=== Problem details ===
Your answer should consist only of the lines below from the one with "ATOM 146 C CA" through the one with "ATOM 152 N N", copied exactly.

(Provided records begins)

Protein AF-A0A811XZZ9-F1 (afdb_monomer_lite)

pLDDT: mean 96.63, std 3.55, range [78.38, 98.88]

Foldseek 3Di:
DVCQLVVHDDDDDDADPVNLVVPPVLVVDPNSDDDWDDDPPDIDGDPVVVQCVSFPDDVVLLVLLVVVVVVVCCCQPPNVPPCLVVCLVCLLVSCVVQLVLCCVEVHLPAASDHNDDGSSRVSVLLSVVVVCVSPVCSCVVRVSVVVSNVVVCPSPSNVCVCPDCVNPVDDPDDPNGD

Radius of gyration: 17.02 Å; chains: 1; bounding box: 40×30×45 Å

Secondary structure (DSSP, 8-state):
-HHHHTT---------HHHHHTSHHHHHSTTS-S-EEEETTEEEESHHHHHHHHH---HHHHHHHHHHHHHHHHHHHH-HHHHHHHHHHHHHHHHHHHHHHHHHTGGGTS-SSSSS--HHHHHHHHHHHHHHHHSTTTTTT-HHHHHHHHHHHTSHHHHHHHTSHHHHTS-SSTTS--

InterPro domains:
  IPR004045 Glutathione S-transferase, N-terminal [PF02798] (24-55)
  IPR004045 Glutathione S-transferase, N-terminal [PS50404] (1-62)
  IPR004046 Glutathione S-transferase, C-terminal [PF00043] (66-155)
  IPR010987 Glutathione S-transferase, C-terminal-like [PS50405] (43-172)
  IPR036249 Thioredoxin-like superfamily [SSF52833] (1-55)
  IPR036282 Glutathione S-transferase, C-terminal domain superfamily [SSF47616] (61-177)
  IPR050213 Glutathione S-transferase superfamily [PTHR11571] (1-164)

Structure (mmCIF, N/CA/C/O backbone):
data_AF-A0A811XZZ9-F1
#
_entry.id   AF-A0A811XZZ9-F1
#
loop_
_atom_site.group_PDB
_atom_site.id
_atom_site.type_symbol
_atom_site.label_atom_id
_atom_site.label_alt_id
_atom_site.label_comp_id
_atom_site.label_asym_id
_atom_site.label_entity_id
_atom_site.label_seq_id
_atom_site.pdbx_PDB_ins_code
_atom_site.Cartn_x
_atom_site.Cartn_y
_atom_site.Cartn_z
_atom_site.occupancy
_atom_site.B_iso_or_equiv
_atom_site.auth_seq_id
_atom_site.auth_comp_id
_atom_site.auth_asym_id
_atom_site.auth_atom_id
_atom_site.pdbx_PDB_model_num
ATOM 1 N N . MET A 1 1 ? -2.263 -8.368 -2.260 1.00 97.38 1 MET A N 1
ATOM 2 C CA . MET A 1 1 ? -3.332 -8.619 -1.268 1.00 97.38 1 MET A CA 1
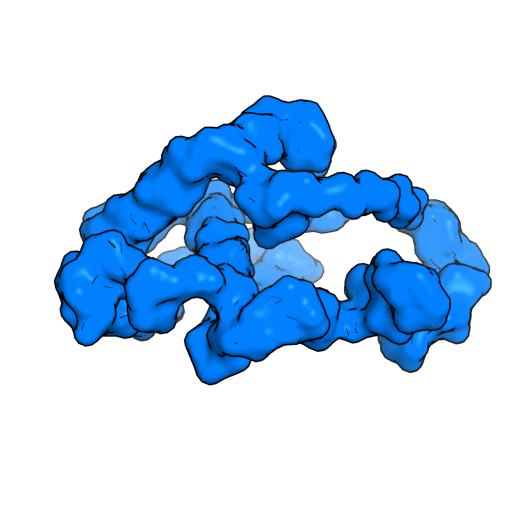ATOM 3 C C . MET A 1 1 ? -4.715 -8.621 -1.905 1.00 97.38 1 MET A C 1
ATOM 5 O O . MET A 1 1 ? -5.312 -9.686 -1.909 1.00 97.38 1 MET A O 1
ATOM 9 N N . LEU A 1 2 ? -5.171 -7.517 -2.519 1.00 97.62 2 LEU A N 1
ATOM 10 C CA . LEU A 1 2 ? -6.487 -7.415 -3.184 1.00 97.62 2 LEU A CA 1
ATOM 11 C C . LEU A 1 2 ? -6.808 -8.617 -4.089 1.00 97.62 2 LEU A C 1
ATOM 13 O O . LEU A 1 2 ? -7.743 -9.358 -3.809 1.00 97.62 2 LEU A O 1
ATOM 17 N N . LEU A 1 3 ? -5.998 -8.859 -5.129 1.00 98.06 3 LEU A N 1
ATOM 18 C CA . LEU A 1 3 ? -6.236 -9.954 -6.082 1.00 98.06 3 LEU A CA 1
ATOM 19 C C . LEU A 1 3 ? -6.342 -11.324 -5.393 1.00 98.06 3 LEU A C 1
ATOM 21 O O . LEU A 1 3 ? -7.235 -12.105 -5.705 1.00 98.06 3 LEU A O 1
ATOM 25 N N . ALA A 1 4 ? -5.469 -11.598 -4.421 1.00 98.12 4 ALA A N 1
ATOM 26 C CA . ALA A 1 4 ? -5.464 -12.865 -3.697 1.00 98.12 4 ALA A CA 1
ATOM 27 C C . ALA A 1 4 ? -6.737 -13.063 -2.867 1.00 98.12 4 ALA A C 1
ATOM 29 O O . ALA A 1 4 ? -7.379 -14.108 -2.955 1.00 98.12 4 ALA A O 1
ATOM 30 N N . ASP A 1 5 ? -7.122 -12.048 -2.094 1.00 98.00 5 ASP A N 1
ATOM 31 C CA . ASP A 1 5 ? -8.310 -12.100 -1.242 1.00 98.00 5 ASP A CA 1
ATOM 32 C C . ASP A 1 5 ? -9.601 -12.230 -2.069 1.00 98.00 5 ASP A C 1
ATOM 34 O O . ASP A 1 5 ? -10.522 -12.952 -1.691 1.00 98.00 5 ASP A O 1
ATOM 38 N N . GLN A 1 6 ? -9.619 -11.637 -3.265 1.00 97.12 6 GLN A N 1
ATOM 39 C CA . GLN A 1 6 ? -10.705 -11.775 -4.241 1.00 97.12 6 GLN A CA 1
ATOM 40 C C . GLN A 1 6 ? -10.647 -13.085 -5.051 1.00 97.12 6 GLN A C 1
ATOM 42 O O . GLN A 1 6 ? -11.501 -13.337 -5.897 1.00 97.12 6 GLN A O 1
ATOM 47 N N . GLY A 1 7 ? -9.673 -13.966 -4.788 1.00 97.44 7 GLY A N 1
ATOM 48 C CA . GLY A 1 7 ? -9.513 -15.245 -5.487 1.00 97.44 7 GLY A CA 1
ATOM 49 C C . GLY A 1 7 ? -9.126 -15.116 -6.961 1.00 97.44 7 GLY A C 1
ATOM 50 O O . GLY A 1 7 ? -9.356 -16.049 -7.725 1.00 97.44 7 GLY A O 1
ATOM 51 N N . GLN A 1 8 ? -8.564 -13.977 -7.357 1.00 97.94 8 GLN A N 1
ATOM 52 C CA . GLN A 1 8 ? -8.104 -13.732 -8.716 1.00 97.94 8 GLN A CA 1
ATOM 53 C C . GLN A 1 8 ? -6.739 -14.380 -8.943 1.00 97.94 8 GLN A C 1
ATOM 55 O O . GLN A 1 8 ? -5.874 -14.391 -8.065 1.00 97.94 8 GLN A O 1
ATOM 60 N N . SER A 1 9 ? -6.524 -14.890 -10.152 1.00 96.94 9 SER A N 1
ATOM 61 C CA . SER A 1 9 ? -5.216 -15.355 -10.607 1.00 96.94 9 SER A CA 1
ATOM 62 C C . SER A 1 9 ? -4.498 -14.257 -11.381 1.00 96.94 9 SER A C 1
ATOM 64 O O . SER A 1 9 ? -5.113 -13.569 -12.189 1.00 96.94 9 SER A O 1
ATOM 66 N N . TRP A 1 10 ? -3.185 -14.139 -11.208 1.00 97.81 10 TRP A N 1
ATOM 67 C CA . TRP A 1 10 ? -2.358 -13.236 -12.005 1.00 97.81 10 TRP A CA 1
ATOM 68 C C . TRP A 1 10 ? -0.981 -13.845 -12.265 1.00 97.81 10 TRP A C 1
ATOM 70 O O . TRP A 1 10 ? -0.551 -14.788 -11.592 1.00 97.81 10 TRP A O 1
ATOM 80 N N . LYS A 1 11 ? -0.275 -13.288 -13.252 1.00 97.94 11 LYS A N 1
ATOM 81 C CA . LYS A 1 11 ? 1.103 -13.656 -13.579 1.00 97.94 11 LYS A CA 1
ATOM 82 C C . LYS A 1 11 ? 2.057 -12.548 -13.155 1.00 97.94 11 LYS A C 1
ATOM 84 O O . LYS A 1 11 ? 1.947 -11.413 -13.604 1.00 97.94 11 LYS A O 1
ATOM 89 N N . GLU A 1 12 ? 3.047 -12.914 -12.354 1.00 97.06 12 GLU A N 1
ATOM 90 C CA . GLU A 1 12 ? 4.164 -12.045 -11.989 1.00 97.06 12 GLU A CA 1
ATOM 91 C C . GLU A 1 12 ? 5.209 -12.036 -13.114 1.00 97.06 12 GLU A C 1
ATOM 93 O O . GLU A 1 12 ? 5.761 -13.080 -13.469 1.00 97.06 12 GLU A O 1
ATOM 98 N N . LYS A 1 13 ? 5.501 -10.858 -13.676 1.00 97.25 13 LYS A N 1
ATOM 99 C CA . LYS A 1 13 ? 6.665 -10.635 -14.548 1.00 97.25 13 LYS A CA 1
ATOM 100 C C . LYS A 1 13 ? 7.718 -9.876 -13.745 1.00 97.25 13 LYS A C 1
ATOM 102 O O . LYS A 1 13 ? 7.659 -8.654 -13.644 1.00 97.25 13 LYS A O 1
ATOM 107 N N . VAL A 1 14 ? 8.651 -10.611 -13.142 1.00 96.81 14 VAL A N 1
ATOM 108 C CA . VAL A 1 14 ? 9.702 -10.029 -12.297 1.00 96.81 14 VAL A CA 1
ATOM 109 C C . VAL A 1 14 ? 10.738 -9.325 -13.171 1.00 96.81 14 VAL A C 1
ATOM 111 O O . VAL A 1 14 ? 11.293 -9.921 -14.091 1.00 96.81 14 VAL A O 1
ATOM 
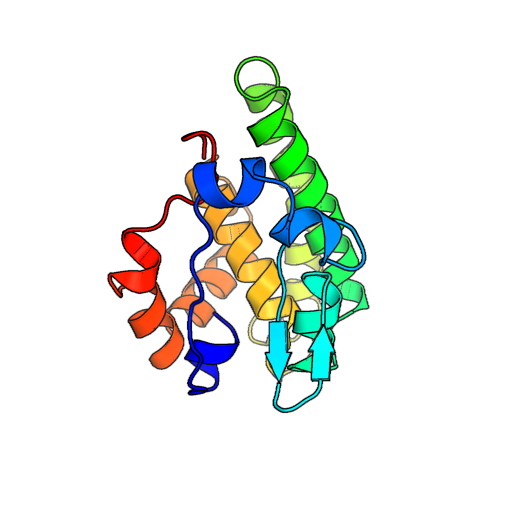114 N N . VAL A 1 15 ? 11.002 -8.057 -12.864 1.00 97.31 15 VAL A N 1
ATOM 115 C CA . VAL A 1 15 ? 12.022 -7.237 -13.522 1.00 97.31 15 VAL A CA 1
ATOM 116 C C . VAL A 1 15 ? 13.192 -7.085 -12.559 1.00 97.31 15 VAL A C 1
ATOM 118 O O . VAL A 1 15 ? 13.027 -6.551 -11.465 1.00 97.31 15 VAL A O 1
ATOM 121 N N . THR A 1 16 ? 14.371 -7.566 -12.949 1.00 97.00 16 THR A N 1
ATOM 122 C CA . THR A 1 16 ? 15.593 -7.391 -12.152 1.00 97.00 16 THR A CA 1
ATOM 123 C C . THR A 1 16 ? 16.157 -5.984 -12.324 1.00 97.00 16 THR A C 1
ATOM 125 O O . THR A 1 16 ? 15.928 -5.344 -13.352 1.00 97.00 16 THR A O 1
ATOM 128 N N . MET A 1 17 ? 16.959 -5.521 -11.358 1.00 95.12 17 MET A N 1
ATOM 129 C CA . MET A 1 17 ? 17.662 -4.239 -11.480 1.00 95.12 17 MET 
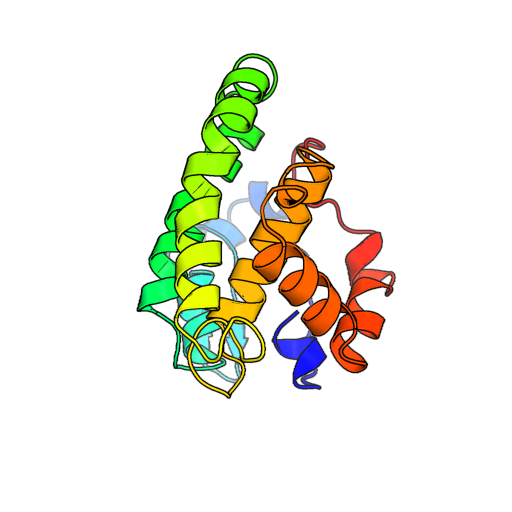A CA 1
ATOM 130 C C . MET A 1 17 ? 18.545 -4.201 -12.736 1.00 95.12 17 MET A C 1
ATOM 132 O O . MET A 1 17 ? 18.536 -3.217 -13.464 1.00 95.12 17 MET A O 1
ATOM 136 N N . GLU A 1 18 ? 19.228 -5.302 -13.061 1.00 96.81 18 GLU A N 1
ATOM 137 C CA . GLU A 1 18 ? 20.007 -5.425 -14.300 1.00 96.81 18 GLU A CA 1
ATOM 138 C C . GLU A 1 18 ? 19.139 -5.211 -15.552 1.00 96.81 18 GLU A C 1
ATOM 140 O O . GLU A 1 18 ? 19.510 -4.461 -16.452 1.00 96.81 18 GLU A O 1
ATOM 145 N N . THR A 1 19 ? 17.953 -5.828 -15.603 1.00 97.38 19 THR A N 1
ATOM 146 C CA . THR A 1 19 ? 17.013 -5.656 -16.723 1.00 97.38 19 THR A CA 1
ATOM 147 C C . THR A 1 19 ? 16.508 -4.220 -16.806 1.00 97.38 19 THR A C 1
ATOM 149 O O . THR A 1 19 ? 16.403 -3.667 -17.899 1.00 97.38 19 THR A O 1
ATOM 152 N N . TRP A 1 20 ? 16.217 -3.601 -15.661 1.00 97.69 20 TRP A N 1
ATOM 153 C CA . TRP A 1 20 ? 15.752 -2.219 -15.592 1.00 97.69 20 TRP A CA 1
ATOM 154 C C . TRP A 1 20 ? 16.818 -1.227 -16.080 1.00 97.69 20 TRP A C 1
ATOM 156 O O . TRP A 1 20 ? 16.515 -0.340 -16.878 1.00 97.69 20 TRP A O 1
ATOM 166 N N . MET A 1 21 ? 18.079 -1.433 -15.688 1.00 96.69 21 MET A N 1
ATOM 167 C CA . MET A 1 21 ? 19.210 -0.571 -16.056 1.00 96.69 21 MET A CA 1
ATOM 168 C C . MET A 1 21 ? 19.590 -0.639 -17.541 1.00 96.69 21 MET A C 1
ATOM 170 O O . MET A 1 21 ? 20.216 0.291 -18.042 1.00 96.69 21 MET A O 1
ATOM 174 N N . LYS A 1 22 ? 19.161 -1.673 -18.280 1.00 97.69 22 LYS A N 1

(Provided records ends)

=== Result below ===
ATOM 146 C CA . THR A 1 19 ? 17.013 -5.656 -16.723 1.00 97.38 19 THR A CA 1
ATOM 147 C C . THR A 1 19 ? 16.508 -4.220 -16.806 1.00 97.38 19 THR A C 1
ATOM 149 O O . THR A 1 19 ? 16.403 -3.667 -17.899 1.00 97.38 19 THR A O 1
ATOM 152 N N . TRP A 1 20 ? 16.217 -3.601 -15.661 1.00 97.69 20 TRP A N 1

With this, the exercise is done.